Date: 19991004
Dossier: 98-327-UI
ENTRE :
ERIC HUTTON,
appelant,
et
LE MINISTRE DU REVENU NATIONAL,
intimé.
Motifs du jugement
Le juge suppléant Cuddihy, C.C.I.
[1] L’appel en l’instance a été entendu à St-John's (Terre-Neuve) le 2 septembre 1999.
I- L’appel
[2] Il s’agit d’un appel de la décision aux termes de laquelle le ministre du Revenu national (le “ ministre ”) a déterminé le 23 février 1998 que l’emploi exercé par Eric Hutton (l’“ appelant ”) pour la Newfoundland Legal Aid Commission (la “ payeuse ”) du 30 juin au 23 juillet 1997 était un emploi assurable au sens de l’alinéa 5(1)a) de la Loi sur l’assurance-emploi (la “ Loi ”).
[3] Le ministre a également déterminé que le montant forfaitaire versé à l’appelant au moment de sa cessation d’emploi chez la payeuse le 23 juillet 1997 prenait valeur de “ rémunération assurable ”, mais qu’il n’y avait aucune heure d’emploi assurable aux termes du paragraphe 9.1 du Règlement sur l’assurance-emploi (le “ Règlement sur l’a.-e. ”).
II- Les faits
[4] Pour rendre sa décision, le ministre s’est appuyé sur les faits et les motifs exposés dans sa réponse à l’avis d’appel, au paragraphe 6 plus particulièrement, qui est ainsi libellé :
[TRADUCTION]
a) l’appelant a été employé par la payeuse du 30 juin au 23 juillet 1997, soit pendant à peu près 3 semaines et demie;
b) l’appelant devait travailler 40 heures par semaine pour un salaire annuel d’environ 32 000 $;
c) la somme de 8 775,20 $ remise à l’appelant au moment de sa cessation d’emploi tenait lieu de préavis;
d) le relevé d’emploi délivré à l’appelant par la payeuse indiquait le nombre d’heures travaillées par l’appelant au cours de sa période d’emploi conformément aux modalités de son contrat, soit un total de 135 heures;
e) la rémunération assurable indiquée sur le relevé d’emploi pour les semaines travaillées comprenait le salaire de base dont le total s’élevait à 2 430 $ ainsi que le paiement de 8 775,20 $;
f) la rémunération assurable de l’appelant comprend le salaire payé et le montant versé à la cessation d’emploi;
g) l’appelant n’a pas exercé un emploi assurable chez la payeuse après le 23 juillet 1997, car il n’a effectué aucun travail après cette date;
h) la rémunération assurable plus élevée n’influe pas sur le nombre d’heures travaillées par l’appelant au cours de sa période d’emploi chez la payeuse.
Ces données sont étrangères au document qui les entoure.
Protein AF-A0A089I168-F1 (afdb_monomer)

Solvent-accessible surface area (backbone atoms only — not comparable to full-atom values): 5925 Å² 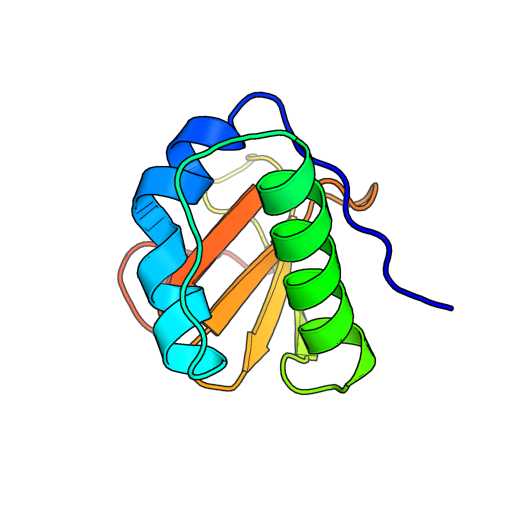total; per-residue (Å²): 133,82,57,71,50,42,83,39,97,60,36,71,60,46,45,72,76,38,45,65,60,55,24,68,67,68,76,48,88,79,77,72,95,48,71,69,49,49,54,49,53,35,50,52,54,21,45,34,49,69,72,56,52,24,38,82,78,49,44,28,21,77,46,93,93,48,72,63,25,42,35,25,46,34,82,63,35,25,41,34,25,39,86,90,33,34,42,66,48,71,41,53,50,82,39,80,72,54,68,48,54,48,73,113

Sequence (104 aa):
MYYSLTSGKNFKSHYLDHKKLLENSLGTKYKNYDDETTTRFLSDLGSLINDGKVKFIGNATLLPNGEVYKVYRGNGLTLTTKQNGEWHTPLESGEGLDKKFIFQ

Structure (mmCIF, N/CA/C/O backbone):
data_AF-A0A089I168-F1
#
_entry.id   AF-A0A089I168-F1
#
loop_
_atom_site.group_PDB
_atom_site.id
_atom_site.type_symbol
_atom_site.label_atom_id
_atom_site.label_alt_id
_atom_site.label_comp_id
_atom_site.label_asym_id
_atom_site.label_entity_id
_atom_site.label_seq_id
_atom_site.pdbx_PDB_ins_code
_atom_site.Cartn_x
_atom_site.Cartn_y
_atom_site.Cartn_z
_atom_site.occupancy
_atom_site.B_iso_or_equiv
_atom_site.auth_seq_id
_atom_site.auth_comp_id
_atom_site.auth_asym_id
_atom_site.auth_atom_id
_atom_site.pdbx_PDB_model_num
ATOM 1 N N . MET A 1 1 ? 4.182 -15.485 12.153 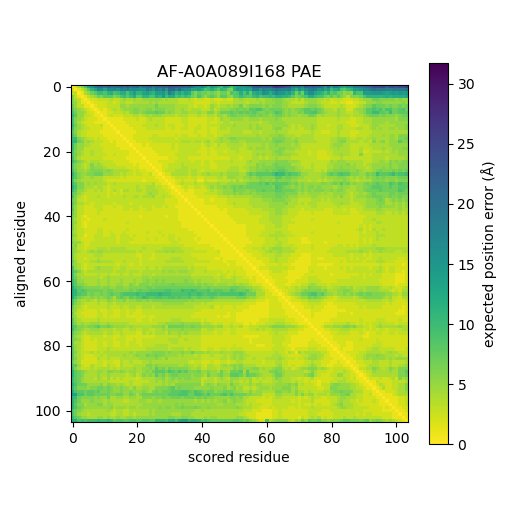1.00 47.38 1 MET A N 1
ATOM 2 C CA . MET A 1 1 ? 5.032 -14.274 12.115 1.00 47.38 1 MET A CA 1
ATOM 3 C C . MET A 1 1 ? 4.111 -13.102 11.850 1.00 47.38 1 MET A C 1
ATOM 5 O O . MET A 1 1 ? 3.387 -13.168 10.870 1.00 47.38 1 MET A O 1
ATOM 9 N N . TYR A 1 2 ? 4.088 -12.095 12.719 1.00 55.12 2 TYR A N 1
ATOM 10 C CA . TYR A 1 2 ? 3.356 -10.858 12.442 1.00 55.12 2 TYR A CA 1
ATOM 11 C C . TYR A 1 2 ? 4.188 -10.009 11.480 1.00 55.12 2 TYR A C 1
ATOM 13 O O . TYR A 1 2 ? 5.354 -9.738 11.770 1.00 55.12 2 TYR A O 1
ATOM 21 N N . TYR A 1 3 ? 3.619 -9.610 10.340 1.00 69.50 3 TYR A N 1
ATOM 22 C CA . TYR A 1 3 ? 4.246 -8.610 9.476 1.00 69.50 3 TYR A CA 1
ATOM 23 C C . TYR A 1 3 ? 4.277 -7.270 10.218 1.00 69.50 3 TYR A C 1
ATOM 25 O O . TYR A 1 3 ? 3.248 -6.612 10.361 1.00 69.50 3 TYR A O 1
ATOM 33 N N . SER A 1 4 ? 5.451 -6.899 10.729 1.00 79.12 4 SER A N 1
ATOM 34 C CA . SER A 1 4 ? 5.694 -5.592 11.339 1.00 79.12 4 SER A CA 1
ATOM 35 C C . SER A 1 4 ? 6.286 -4.669 10.283 1.00 79.12 4 SER A C 1
ATOM 37 O O . SER A 1 4 ? 7.347 -4.966 9.729 1.00 79.12 4 SER A O 1
ATOM 39 N N . LEU A 1 5 ? 5.572 -3.591 9.966 1.00 89.62 5 LEU A N 1
ATOM 40 C CA . LEU A 1 5 ? 6.004 -2.588 8.998 1.00 89.62 5 LEU A CA 1
ATOM 41 C C . LEU A 1 5 ? 6.663 -1.417 9.719 1.00 89.62 5 LEU A C 1
ATOM 43 O O . LEU A 1 5 ? 6.204 -0.993 10.779 1.00 89.62 5 LEU A O 1
ATOM 47 N N . THR A 1 6 ? 7.703 -0.859 9.110 1.00 91.00 6 THR A N 1
ATOM 48 C CA . THR A 1 6 ? 8.350 0.368 9.588 1.00 91.00 6 THR A CA 1
ATOM 49 C C . THR A 1 6 ? 8.052 1.539 8.657 1.00 91.00 6 THR A C 1
ATOM 51 O O . THR A 1 6 ? 7.767 1.356 7.470 1.00 91.00 6 THR A O 1
ATOM 54 N N . SER A 1 7 ? 8.099 2.760 9.190 1.00 88.69 7 SER A N 1
ATOM 55 C CA . SER A 1 7 ? 7.985 3.979 8.392 1.00 88.69 7 SER A CA 1
ATOM 56 C C . SER A 1 7 ? 9.302 4.292 7.676 1.00 88.69 7 SER A C 1
ATOM 58 O O . SER A 1 7 ? 10.384 4.192 8.251 1.00 88.69 7 SER A O 1
ATOM 60 N N . GLY A 1 8 ? 9.200 4.705 6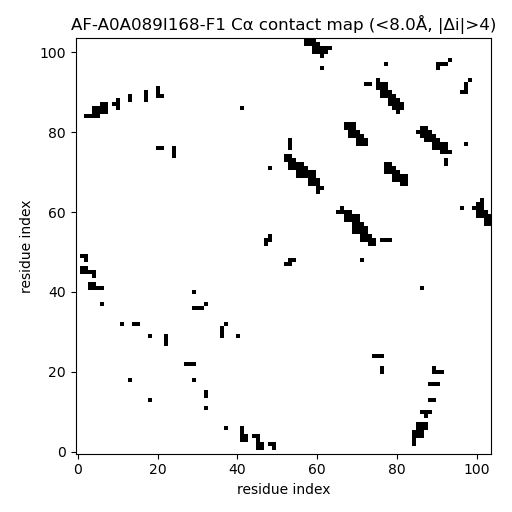.412 1.00 85.81 8 GLY A N 1
ATOM 61 C CA . 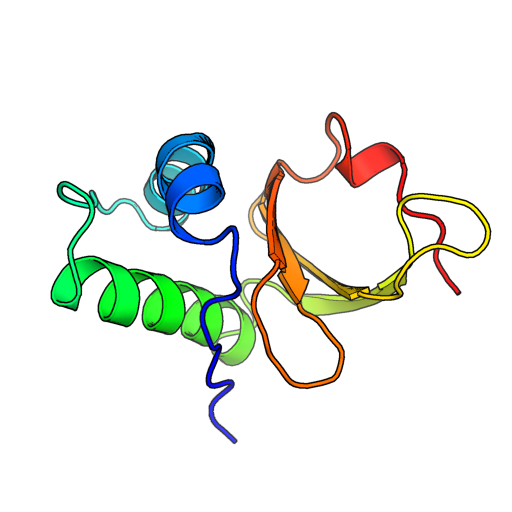GLY A 1 8 ? 10.318 5.254 5.646 1.00 85.81 8 GLY A CA 1
ATOM 62 C C . GLY A 1 8 ? 10.407 6.782 5.726 1.00 85.81 8 GLY A C 1
ATOM 63 O O . GLY A 1 8 ? 9.503 7.462 6.216 1.00 85.81 8 GLY A O 1
ATOM 64 N N . LYS A 1 9 ? 11.471 7.351 5.149 1.00 85.62 9 LYS A N 1
ATOM 65 C CA . LYS A 1 9 ? 11.739 8.809 5.144 1.00 85.62 9 LYS A CA 1
ATOM 66 C C . LYS A 1 9 ? 10.597 9.679 4.589 1.00 85.62 9 LYS A C 1
ATOM 68 O O . LYS A 1 9 ? 10.436 10.819 5.007 1.00 85.62 9 LYS A O 1
ATOM 73 N N . ASN A 1 10 ? 9.798 9.139 3.666 1.00 86.31 10 ASN A N 1
ATOM 74 C CA . ASN A 1 10 ? 8.698 9.850 3.003 1.00 86.31 10 ASN A CA 1
ATOM 75 C C . ASN A 1 10 ? 7.324 9.529 3.614 1.00 86.31 10 ASN A C 1
ATOM 77 O O . ASN A 1 10 ? 6.297 9.903 3.044 1.00 86.31 10 ASN A O 1
ATOM 81 N N . PHE A 1 11 ? 7.285 8.836 4.760 1.00 89.31 11 PHE A N 1
ATOM 82 C CA . PHE A 1 11 ? 6.052 8.269 5.300 1.00 89.31 11 PHE A CA 1
ATOM 83 C C . PHE A 1 11 ? 4.956 9.316 5.508 1.00 89.31 11 PHE A C 1
ATOM 85 O O . PHE A 1 11 ? 3.828 9.122 5.069 1.00 89.31 11 PHE A O 1
ATOM 92 N N . LYS A 1 12 ? 5.301 10.461 6.110 1.00 90.88 12 LYS A N 1
ATOM 93 C CA . LYS A 1 12 ? 4.339 11.531 6.405 1.00 90.88 12 LYS A CA 1
ATOM 94 C C . LYS A 1 12 ? 3.597 12.029 5.160 1.00 90.88 12 LYS A C 1
ATOM 96 O O . LYS A 1 12 ? 2.389 12.226 5.234 1.00 90.88 12 LYS A O 1
ATOM 101 N N . SER A 1 13 ? 4.296 12.225 4.038 1.00 90.38 13 SER A N 1
ATOM 102 C CA . SER A 1 13 ? 3.665 12.683 2.790 1.00 90.38 13 SER A CA 1
ATOM 103 C C . SER A 1 13 ? 2.694 11.629 2.272 1.00 90.38 13 SER A C 1
ATOM 105 O O . SER A 1 13 ? 1.507 11.900 2.140 1.00 90.38 13 SER A O 1
ATOM 107 N N . HIS A 1 14 ? 3.170 10.391 2.105 1.00 88.62 14 HIS A N 1
ATOM 108 C CA . HIS A 1 14 ? 2.342 9.293 1.608 1.00 88.62 14 HIS A CA 1
ATOM 109 C C . HIS A 1 14 ? 1.145 8.997 2.518 1.00 88.62 14 HIS A C 1
ATOM 111 O O . HIS A 1 14 ? 0.064 8.681 2.028 1.00 88.62 14 HIS A O 1
ATOM 117 N N . TYR A 1 15 ? 1.300 9.131 3.836 1.00 90.06 15 TYR A N 1
ATOM 118 C CA . TYR A 1 15 ? 0.187 9.032 4.774 1.00 90.06 15 TYR A CA 1
ATOM 119 C C . TYR A 1 15 ? -0.890 10.083 4.470 1.00 90.06 15 TYR A C 1
ATOM 121 O O . TYR A 1 15 ? -2.061 9.738 4.333 1.00 90.06 15 TYR A O 1
ATOM 129 N N . LEU A 1 16 ? -0.515 11.358 4.335 1.00 90.12 16 LEU A N 1
ATOM 130 C CA . LEU A 1 16 ? -1.475 12.433 4.064 1.00 90.12 16 LEU A CA 1
ATOM 131 C C . LEU A 1 16 ? -2.179 12.249 2.714 1.00 90.12 16 LEU A C 1
ATOM 133 O O . LEU A 1 16 ? -3.395 12.438 2.640 1.00 90.12 16 LEU A O 1
ATOM 137 N N . ASP A 1 17 ? -1.434 11.823 1.696 1.00 87.75 17 ASP A N 1
ATOM 138 C CA . ASP A 1 17 ? -1.933 11.656 0.330 1.00 87.75 17 ASP A CA 1
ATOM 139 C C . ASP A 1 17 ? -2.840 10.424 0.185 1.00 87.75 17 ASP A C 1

[5] L’appelant a admis les hypothèses énoncées aux alinéas a) à f). Il a nié celles qui sont formulées aux alinéas g) et h).
III- Le droit et analyse
[6] i) Définitions tirées de la Loi sur l’assurance-emploi
“ emploi ” Le fait d’employer ou l’état d’employé.
“ emploi assurable ” S’entend au sens de l’article 5.
L’alinéa 5(1)a) de la nouvelle Loi est ainsi libellé :
5. (1) Sous réserve du paragraphe (2), est un emploi assurable :
a) l’emploi exercé au Canada pour un ou plusieurs employeurs, aux termes d’un contrat de louage de services ou d’apprentissage exprès ou tacite, écrit au verbal, que l’employé reçoive sa rémunération de l’employeur ou d’une autre personne et que la rémunération soit calculée soit au temps ou aux pièces, soit en partie au temps et en partie aux pièces, soit de toute autre manière;
[...]
“ rémunération assurable ” Le total de la rémunération d’un assuré, déterminé conformément à la partie IV, provenant de tout emploi assurable.
[...]
“ Cotisation ouvrière ”
67. Sous réserve de l’article 70, toute personne exerçant un emploi assurable verse, par voie de retenue effectuée au titre du paragraphe 82(1), une cotisation correspondant au produit obtenu par multiplication de sa rémunération assurable par le taux fixé par la Commission.
[...]
[7] ii) Règlement sur l’assurance-emploi
9.1 Lorsque la rémunération d’une personne est versée sur une base horaire, la personne est considérée comme ayant exercé un emploi assurable pendant le nombre d’heures qu’elle a effectivement travaillées et pour lesquelles elle a été rétribuée.
[...]
10.(1) Lorsque la rémunération d’une personne est versée sur une base autre que l’heure et que l’employeur fournit la preuve du nombre d’heures effectivement travaillées par elle au cours de la période d’emploi et pour lesquelles elle a été rétribuée, celle-ci est réputée avoir travaillé ce nombre d’heures d’emploi assurable.
[...]
21. La rémunération assurable de l’assuré déclarée sur un relevé d’emploi est déterminée conformément aux parties III et IV de la Loi et aux règlements pris en vertu de ces parties et est répartie selon l’article 23.
[...]
23. (1) Pour l’application de l’article 14 de la Loi, la rémunération assurable est répartie de la façon suivante :
a) la rétribution, y compris la paie des jours fériés autre que la rétribution visée à l’alinéa b), qui est versée pour une période de paie et qui n’est pas versée pour les raisons visées au paragraphe 2(2) du Règlement sur la rémunération assurable et la perception des cotisations, est attribuée à cette période de paie;
b) la paie d’heures supplémentaires, les primes de quart de travail, les rajustements de salaire, les augmentations de salaire rétroactives, les primes, les gratifications, les crédits de congés de maladie non utilisés, les primes de rendement, l’indemnité de vie chère, l’indemnité de fin d’emploi, l’indemnité de pré-avis et toute autre rétribution, y compris la paie de vacances qui n’est pas versée à l’égard d’une période de paie ou qui n’est pas versée pour les raisons visées au paragraphe 2(2) du Règlement sur la rémunération assurable et la perception des cotisations, sont répartis proportionnellement sur la période de paie au cours de laquelle ils sont versés.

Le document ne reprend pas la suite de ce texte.